Performance
GPU acceleration
QXel runs gate operations on CPU kernels by default. For anything beyond about 20 qubits the GPU is dramatically faster, because each extra qubit doubles the statevector and GPUs apply gates to that vector in massively parallel fashion. You opt in with the compute_type option.
Choosing a kernel set
compute_type selects which kernels run gate operations:
• 'cpu': CPU kernels (default), works anywhere
• 'cuda': hand-tuned CUDA GPU kernels, usually fastest
• 'cuquantum': NVIDIA cuQuantum library
Running on the GPU
Pass compute_type as a keyword argument to run(). Everything else about your circuit stays the same:
python
qxel = LocalSimulator(backend="QXel-sv")
result = qxel.run(circuit, shots=1000, compute_type="cuda").result()

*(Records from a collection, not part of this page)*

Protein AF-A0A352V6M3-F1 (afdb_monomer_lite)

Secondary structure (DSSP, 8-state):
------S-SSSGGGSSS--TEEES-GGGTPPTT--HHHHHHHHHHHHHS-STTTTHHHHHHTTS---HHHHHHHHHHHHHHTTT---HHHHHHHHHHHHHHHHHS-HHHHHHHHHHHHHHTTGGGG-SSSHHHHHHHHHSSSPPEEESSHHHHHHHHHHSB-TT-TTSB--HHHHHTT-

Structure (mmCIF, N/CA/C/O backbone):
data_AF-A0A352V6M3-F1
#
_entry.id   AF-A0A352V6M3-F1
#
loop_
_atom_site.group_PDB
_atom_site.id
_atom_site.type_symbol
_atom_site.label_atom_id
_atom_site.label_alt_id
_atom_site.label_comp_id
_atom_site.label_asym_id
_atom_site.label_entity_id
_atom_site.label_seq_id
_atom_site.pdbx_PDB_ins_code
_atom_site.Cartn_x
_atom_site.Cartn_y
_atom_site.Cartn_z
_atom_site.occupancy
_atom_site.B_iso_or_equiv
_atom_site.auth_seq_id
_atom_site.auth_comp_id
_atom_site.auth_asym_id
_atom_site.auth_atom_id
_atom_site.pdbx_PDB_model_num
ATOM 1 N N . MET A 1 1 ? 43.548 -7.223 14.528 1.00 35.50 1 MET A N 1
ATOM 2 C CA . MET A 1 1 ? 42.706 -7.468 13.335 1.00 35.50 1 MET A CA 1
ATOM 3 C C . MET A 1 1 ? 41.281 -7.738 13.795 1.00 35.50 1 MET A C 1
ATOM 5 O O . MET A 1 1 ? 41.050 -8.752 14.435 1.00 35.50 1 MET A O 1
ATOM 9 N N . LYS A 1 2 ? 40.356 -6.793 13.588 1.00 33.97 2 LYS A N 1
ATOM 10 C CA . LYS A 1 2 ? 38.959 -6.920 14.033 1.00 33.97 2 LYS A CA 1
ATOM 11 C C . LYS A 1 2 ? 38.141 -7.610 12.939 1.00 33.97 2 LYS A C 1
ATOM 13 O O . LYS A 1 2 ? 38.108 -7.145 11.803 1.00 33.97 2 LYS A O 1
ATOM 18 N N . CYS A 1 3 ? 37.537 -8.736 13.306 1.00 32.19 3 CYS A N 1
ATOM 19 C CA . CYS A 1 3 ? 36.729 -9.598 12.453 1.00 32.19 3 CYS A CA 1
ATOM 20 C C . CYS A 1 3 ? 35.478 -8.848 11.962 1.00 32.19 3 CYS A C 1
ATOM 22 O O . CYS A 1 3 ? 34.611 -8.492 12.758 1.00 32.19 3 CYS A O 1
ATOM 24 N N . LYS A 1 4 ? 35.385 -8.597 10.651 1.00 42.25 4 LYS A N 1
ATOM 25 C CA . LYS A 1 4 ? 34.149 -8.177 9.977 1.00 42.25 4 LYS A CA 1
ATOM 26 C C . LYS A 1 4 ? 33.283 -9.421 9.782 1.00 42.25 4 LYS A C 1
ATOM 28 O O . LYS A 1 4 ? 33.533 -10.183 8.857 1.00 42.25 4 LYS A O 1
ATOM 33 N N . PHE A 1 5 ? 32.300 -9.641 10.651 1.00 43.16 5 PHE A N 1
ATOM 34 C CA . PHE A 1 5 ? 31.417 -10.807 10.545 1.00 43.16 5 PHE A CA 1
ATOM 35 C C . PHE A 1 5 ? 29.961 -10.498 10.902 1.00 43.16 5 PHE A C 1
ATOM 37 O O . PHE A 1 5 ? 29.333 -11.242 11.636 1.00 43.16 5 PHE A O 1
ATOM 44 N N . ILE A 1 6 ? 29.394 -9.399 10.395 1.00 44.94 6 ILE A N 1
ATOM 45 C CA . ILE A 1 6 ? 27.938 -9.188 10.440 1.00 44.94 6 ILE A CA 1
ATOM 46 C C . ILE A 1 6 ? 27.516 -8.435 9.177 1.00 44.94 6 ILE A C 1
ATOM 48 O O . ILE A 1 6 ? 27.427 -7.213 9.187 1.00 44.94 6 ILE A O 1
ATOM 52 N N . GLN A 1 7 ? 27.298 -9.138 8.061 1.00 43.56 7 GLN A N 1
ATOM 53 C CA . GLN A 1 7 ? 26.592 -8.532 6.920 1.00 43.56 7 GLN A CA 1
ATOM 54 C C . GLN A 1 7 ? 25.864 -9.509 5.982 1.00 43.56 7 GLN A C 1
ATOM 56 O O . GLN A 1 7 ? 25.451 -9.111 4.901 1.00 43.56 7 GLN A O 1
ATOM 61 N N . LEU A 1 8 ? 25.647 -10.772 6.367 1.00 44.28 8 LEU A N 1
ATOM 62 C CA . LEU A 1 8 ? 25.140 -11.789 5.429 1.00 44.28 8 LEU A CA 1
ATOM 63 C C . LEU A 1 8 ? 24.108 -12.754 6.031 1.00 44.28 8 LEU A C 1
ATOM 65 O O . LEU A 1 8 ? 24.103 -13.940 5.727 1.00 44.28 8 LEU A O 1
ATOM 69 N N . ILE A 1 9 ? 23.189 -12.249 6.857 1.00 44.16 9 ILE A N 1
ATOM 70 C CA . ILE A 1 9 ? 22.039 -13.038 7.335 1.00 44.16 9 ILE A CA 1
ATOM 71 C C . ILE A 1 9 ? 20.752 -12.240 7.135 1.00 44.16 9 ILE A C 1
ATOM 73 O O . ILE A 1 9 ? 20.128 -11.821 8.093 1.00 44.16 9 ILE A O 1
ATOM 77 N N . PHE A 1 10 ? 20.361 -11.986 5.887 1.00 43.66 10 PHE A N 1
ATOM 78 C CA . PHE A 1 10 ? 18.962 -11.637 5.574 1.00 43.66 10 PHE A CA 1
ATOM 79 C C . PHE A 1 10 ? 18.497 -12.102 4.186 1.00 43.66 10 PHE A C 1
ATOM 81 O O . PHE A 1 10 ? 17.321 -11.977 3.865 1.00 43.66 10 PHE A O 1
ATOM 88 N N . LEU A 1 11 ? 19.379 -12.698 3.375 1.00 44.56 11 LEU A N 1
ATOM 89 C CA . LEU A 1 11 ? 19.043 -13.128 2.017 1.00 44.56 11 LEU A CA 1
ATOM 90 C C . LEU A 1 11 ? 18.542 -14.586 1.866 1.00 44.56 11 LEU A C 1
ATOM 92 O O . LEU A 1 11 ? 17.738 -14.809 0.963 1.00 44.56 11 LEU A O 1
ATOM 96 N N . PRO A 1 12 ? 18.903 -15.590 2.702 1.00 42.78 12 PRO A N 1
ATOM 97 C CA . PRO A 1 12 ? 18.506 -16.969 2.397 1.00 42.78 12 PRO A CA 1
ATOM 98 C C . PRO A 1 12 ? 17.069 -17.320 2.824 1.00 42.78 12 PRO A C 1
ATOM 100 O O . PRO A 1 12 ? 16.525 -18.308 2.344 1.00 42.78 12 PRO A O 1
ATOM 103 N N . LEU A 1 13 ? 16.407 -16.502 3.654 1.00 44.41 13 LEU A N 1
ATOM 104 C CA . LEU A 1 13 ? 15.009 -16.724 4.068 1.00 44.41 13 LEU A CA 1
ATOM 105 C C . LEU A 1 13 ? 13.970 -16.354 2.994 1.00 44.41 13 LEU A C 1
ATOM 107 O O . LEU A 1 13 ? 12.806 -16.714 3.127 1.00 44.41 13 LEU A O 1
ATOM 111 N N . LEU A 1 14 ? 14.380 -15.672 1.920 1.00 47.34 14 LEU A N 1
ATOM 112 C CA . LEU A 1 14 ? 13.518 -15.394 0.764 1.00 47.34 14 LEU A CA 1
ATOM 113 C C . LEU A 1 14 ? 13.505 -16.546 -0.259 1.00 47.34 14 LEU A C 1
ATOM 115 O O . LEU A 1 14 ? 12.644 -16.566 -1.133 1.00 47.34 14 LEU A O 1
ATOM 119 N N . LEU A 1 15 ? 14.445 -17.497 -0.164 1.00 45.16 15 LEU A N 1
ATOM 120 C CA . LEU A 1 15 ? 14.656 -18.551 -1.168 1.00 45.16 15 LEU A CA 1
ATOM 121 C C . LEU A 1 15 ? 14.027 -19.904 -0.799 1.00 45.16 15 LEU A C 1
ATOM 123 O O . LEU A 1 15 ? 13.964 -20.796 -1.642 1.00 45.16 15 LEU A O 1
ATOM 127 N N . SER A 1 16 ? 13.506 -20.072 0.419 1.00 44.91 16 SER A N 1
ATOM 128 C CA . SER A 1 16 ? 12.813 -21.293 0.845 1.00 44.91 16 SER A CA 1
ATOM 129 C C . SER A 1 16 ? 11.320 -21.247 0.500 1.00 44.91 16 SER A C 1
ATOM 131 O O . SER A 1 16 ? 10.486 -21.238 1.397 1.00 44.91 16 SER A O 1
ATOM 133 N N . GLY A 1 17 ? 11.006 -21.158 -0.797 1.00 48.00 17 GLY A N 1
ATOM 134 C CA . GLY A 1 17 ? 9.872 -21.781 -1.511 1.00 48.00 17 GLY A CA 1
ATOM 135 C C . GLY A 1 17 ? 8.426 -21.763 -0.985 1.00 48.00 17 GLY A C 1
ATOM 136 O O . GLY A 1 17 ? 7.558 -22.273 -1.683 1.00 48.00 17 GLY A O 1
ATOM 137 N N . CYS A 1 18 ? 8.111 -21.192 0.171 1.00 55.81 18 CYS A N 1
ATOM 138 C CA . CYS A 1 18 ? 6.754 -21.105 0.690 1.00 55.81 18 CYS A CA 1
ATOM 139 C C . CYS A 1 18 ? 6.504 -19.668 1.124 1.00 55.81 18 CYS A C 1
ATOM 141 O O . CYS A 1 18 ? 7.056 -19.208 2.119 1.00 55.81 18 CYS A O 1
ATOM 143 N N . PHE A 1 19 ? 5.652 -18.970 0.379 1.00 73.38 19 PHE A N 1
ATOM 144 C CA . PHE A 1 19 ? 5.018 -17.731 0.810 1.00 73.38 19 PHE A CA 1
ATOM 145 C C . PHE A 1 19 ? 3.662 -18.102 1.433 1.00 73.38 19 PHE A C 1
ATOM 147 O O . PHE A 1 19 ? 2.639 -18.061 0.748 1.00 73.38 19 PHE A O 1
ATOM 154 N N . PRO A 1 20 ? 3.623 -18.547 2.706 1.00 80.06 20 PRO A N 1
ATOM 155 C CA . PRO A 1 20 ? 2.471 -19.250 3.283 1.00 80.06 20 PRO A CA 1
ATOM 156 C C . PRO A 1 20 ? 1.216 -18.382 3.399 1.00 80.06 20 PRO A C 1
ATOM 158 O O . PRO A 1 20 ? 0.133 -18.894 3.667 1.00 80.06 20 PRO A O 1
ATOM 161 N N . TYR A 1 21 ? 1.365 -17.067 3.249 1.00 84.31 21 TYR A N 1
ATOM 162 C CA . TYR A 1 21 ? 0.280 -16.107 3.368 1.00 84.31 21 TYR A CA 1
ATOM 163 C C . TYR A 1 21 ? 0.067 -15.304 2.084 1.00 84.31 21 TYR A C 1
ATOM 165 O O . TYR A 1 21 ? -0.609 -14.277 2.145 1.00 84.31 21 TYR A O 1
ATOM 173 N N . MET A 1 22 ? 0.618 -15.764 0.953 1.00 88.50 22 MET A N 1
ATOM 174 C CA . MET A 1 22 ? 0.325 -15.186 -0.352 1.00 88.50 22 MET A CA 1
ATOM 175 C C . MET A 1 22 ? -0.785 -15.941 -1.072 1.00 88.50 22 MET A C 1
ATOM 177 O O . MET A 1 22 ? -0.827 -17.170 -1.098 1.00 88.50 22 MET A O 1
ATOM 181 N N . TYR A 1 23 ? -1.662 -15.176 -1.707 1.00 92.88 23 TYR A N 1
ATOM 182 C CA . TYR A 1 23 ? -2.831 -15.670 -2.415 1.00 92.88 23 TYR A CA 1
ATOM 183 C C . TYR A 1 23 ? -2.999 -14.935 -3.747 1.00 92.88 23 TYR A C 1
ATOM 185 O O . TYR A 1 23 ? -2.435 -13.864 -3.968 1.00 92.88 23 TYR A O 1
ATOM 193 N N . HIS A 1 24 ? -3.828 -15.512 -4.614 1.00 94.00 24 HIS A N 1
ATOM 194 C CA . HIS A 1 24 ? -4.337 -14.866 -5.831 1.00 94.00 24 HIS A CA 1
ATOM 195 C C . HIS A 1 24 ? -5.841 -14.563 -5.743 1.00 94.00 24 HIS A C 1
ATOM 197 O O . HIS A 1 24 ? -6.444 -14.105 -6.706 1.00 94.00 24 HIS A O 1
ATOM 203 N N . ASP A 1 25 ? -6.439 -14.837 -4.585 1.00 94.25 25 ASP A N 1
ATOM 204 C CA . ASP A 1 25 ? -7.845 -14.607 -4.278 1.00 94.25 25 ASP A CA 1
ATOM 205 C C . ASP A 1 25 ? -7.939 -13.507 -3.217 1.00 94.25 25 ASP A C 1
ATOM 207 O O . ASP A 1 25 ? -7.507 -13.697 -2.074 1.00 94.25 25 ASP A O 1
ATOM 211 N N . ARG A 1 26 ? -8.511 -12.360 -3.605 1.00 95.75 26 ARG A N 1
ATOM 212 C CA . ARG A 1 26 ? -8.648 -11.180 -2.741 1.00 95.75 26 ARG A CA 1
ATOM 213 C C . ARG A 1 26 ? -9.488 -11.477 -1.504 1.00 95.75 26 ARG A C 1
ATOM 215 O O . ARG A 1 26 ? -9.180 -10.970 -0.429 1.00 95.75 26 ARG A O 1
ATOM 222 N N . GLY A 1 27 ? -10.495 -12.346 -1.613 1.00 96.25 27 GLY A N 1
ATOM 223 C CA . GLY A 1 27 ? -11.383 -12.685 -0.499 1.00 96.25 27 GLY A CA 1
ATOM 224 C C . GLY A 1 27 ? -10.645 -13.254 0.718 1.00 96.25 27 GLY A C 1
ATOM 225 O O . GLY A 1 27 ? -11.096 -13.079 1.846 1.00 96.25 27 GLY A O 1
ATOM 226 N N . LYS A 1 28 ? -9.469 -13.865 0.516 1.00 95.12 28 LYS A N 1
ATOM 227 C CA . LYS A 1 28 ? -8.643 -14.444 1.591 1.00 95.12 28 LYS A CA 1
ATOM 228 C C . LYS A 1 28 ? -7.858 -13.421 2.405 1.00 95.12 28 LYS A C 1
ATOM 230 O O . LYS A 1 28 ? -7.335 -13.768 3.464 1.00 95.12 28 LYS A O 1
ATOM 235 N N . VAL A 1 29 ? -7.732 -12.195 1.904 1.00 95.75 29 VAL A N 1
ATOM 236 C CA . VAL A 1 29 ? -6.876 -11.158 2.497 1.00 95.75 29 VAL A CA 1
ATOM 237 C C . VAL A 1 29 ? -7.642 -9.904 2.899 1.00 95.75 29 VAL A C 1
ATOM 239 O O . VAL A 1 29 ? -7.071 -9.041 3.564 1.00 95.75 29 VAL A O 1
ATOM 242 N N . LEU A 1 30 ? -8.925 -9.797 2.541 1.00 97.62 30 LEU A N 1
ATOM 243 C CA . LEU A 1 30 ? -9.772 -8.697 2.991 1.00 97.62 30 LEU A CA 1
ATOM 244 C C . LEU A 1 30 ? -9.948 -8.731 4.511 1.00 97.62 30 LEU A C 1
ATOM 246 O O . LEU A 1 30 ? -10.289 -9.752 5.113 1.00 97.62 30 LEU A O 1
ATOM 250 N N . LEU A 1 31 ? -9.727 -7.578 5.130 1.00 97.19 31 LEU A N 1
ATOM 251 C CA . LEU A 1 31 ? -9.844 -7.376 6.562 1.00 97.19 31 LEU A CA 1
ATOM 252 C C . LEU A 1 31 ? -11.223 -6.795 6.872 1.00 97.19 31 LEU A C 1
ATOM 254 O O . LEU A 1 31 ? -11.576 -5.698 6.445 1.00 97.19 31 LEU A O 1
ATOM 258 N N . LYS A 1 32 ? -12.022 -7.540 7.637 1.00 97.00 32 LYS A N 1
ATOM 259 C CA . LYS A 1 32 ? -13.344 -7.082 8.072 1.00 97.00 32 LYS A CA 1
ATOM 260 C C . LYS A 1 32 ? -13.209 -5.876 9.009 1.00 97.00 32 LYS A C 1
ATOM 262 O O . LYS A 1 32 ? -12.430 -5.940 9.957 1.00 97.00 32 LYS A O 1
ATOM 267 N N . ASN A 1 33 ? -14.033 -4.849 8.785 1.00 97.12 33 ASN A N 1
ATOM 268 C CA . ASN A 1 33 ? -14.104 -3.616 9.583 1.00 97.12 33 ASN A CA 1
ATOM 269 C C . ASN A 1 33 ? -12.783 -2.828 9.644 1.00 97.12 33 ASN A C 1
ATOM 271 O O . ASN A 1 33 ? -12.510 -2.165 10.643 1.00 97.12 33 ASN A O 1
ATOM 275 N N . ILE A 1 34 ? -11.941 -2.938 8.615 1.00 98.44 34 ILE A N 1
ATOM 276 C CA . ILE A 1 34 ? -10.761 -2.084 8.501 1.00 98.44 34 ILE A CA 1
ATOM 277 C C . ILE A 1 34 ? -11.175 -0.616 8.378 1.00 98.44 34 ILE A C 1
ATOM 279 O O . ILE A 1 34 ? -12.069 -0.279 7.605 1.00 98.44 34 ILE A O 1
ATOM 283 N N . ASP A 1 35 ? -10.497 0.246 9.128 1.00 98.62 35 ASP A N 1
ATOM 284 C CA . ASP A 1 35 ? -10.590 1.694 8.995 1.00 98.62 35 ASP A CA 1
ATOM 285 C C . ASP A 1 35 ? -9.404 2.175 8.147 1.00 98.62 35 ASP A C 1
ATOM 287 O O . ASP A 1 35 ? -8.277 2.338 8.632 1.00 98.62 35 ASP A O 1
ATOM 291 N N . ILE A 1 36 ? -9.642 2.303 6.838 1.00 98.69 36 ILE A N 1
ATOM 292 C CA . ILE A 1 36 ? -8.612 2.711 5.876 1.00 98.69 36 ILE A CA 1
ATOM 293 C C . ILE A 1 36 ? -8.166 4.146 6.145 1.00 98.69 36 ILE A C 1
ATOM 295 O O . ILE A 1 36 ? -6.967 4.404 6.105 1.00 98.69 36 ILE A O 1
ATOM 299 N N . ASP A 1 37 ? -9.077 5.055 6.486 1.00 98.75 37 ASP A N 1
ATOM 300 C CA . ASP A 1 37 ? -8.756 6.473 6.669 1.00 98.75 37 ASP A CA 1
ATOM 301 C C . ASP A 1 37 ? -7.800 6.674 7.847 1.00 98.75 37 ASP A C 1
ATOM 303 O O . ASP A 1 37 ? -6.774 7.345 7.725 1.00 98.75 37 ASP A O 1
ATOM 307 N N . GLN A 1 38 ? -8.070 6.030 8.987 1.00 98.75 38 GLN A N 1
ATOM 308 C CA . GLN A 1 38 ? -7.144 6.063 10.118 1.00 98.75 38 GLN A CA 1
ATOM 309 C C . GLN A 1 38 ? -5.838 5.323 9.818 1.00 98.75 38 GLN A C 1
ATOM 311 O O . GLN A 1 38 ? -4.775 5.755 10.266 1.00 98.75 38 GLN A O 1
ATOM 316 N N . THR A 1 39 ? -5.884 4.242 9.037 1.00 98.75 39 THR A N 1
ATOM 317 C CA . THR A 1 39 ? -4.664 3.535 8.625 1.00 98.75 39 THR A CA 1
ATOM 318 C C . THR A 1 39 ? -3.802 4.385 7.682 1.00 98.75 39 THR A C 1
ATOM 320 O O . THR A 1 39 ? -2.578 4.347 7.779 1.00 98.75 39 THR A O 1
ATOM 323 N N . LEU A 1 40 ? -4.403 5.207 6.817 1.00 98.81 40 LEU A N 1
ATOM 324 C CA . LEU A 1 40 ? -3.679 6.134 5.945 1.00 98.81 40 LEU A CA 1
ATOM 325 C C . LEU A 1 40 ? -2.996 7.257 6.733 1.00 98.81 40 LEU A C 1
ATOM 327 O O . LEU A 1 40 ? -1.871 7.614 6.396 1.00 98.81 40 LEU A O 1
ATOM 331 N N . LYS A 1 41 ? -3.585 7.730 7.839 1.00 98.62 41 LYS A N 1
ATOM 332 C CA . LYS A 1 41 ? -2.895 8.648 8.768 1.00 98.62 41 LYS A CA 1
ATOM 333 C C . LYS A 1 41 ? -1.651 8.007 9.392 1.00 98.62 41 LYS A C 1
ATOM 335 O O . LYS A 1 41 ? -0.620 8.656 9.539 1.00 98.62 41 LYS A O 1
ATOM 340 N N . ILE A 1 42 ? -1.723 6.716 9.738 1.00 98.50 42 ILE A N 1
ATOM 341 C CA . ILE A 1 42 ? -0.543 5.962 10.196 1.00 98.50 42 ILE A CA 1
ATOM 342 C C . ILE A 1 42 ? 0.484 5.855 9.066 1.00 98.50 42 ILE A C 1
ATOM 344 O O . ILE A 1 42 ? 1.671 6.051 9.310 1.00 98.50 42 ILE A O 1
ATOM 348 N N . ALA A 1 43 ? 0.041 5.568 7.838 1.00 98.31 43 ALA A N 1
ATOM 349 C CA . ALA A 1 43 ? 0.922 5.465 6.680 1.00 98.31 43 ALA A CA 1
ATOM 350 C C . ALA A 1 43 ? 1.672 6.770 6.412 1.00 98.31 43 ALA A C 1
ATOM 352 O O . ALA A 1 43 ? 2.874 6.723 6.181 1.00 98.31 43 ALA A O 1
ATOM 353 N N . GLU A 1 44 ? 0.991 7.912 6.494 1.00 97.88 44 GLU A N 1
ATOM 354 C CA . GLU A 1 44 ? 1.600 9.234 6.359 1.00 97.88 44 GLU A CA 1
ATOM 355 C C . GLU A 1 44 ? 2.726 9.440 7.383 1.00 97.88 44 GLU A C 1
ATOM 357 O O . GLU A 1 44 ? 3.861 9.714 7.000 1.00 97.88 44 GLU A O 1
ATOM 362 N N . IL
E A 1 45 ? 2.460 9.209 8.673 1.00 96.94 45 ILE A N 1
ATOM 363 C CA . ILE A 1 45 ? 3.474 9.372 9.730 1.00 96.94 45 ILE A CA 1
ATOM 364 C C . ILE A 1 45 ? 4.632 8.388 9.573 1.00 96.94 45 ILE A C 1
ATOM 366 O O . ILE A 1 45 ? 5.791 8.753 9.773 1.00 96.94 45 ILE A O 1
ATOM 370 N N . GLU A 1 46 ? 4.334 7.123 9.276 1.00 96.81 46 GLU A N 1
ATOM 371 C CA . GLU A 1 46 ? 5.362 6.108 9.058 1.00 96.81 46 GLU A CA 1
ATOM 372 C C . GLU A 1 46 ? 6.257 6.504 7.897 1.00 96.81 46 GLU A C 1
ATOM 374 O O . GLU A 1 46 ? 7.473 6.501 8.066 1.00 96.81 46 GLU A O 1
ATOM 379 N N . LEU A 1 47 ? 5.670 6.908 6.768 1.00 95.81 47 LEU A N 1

print(result.measurement_counts)The numerical result is identical to a CPU run; only the runtime changes. If you are not sure whether the GPU is being used, run nvidia-smi in another terminal during a large circuit and watch GPU utilization rise.
Note 'cuda' and 'cuquantum' need an NVIDIA GPU with a compatible driver. On a CPU-only machine they raise an error, so keep the default 'cpu' there. Try 'cuda' first; 'cuquantum' can be faster for some gate patterns, so benchmark both on your workload.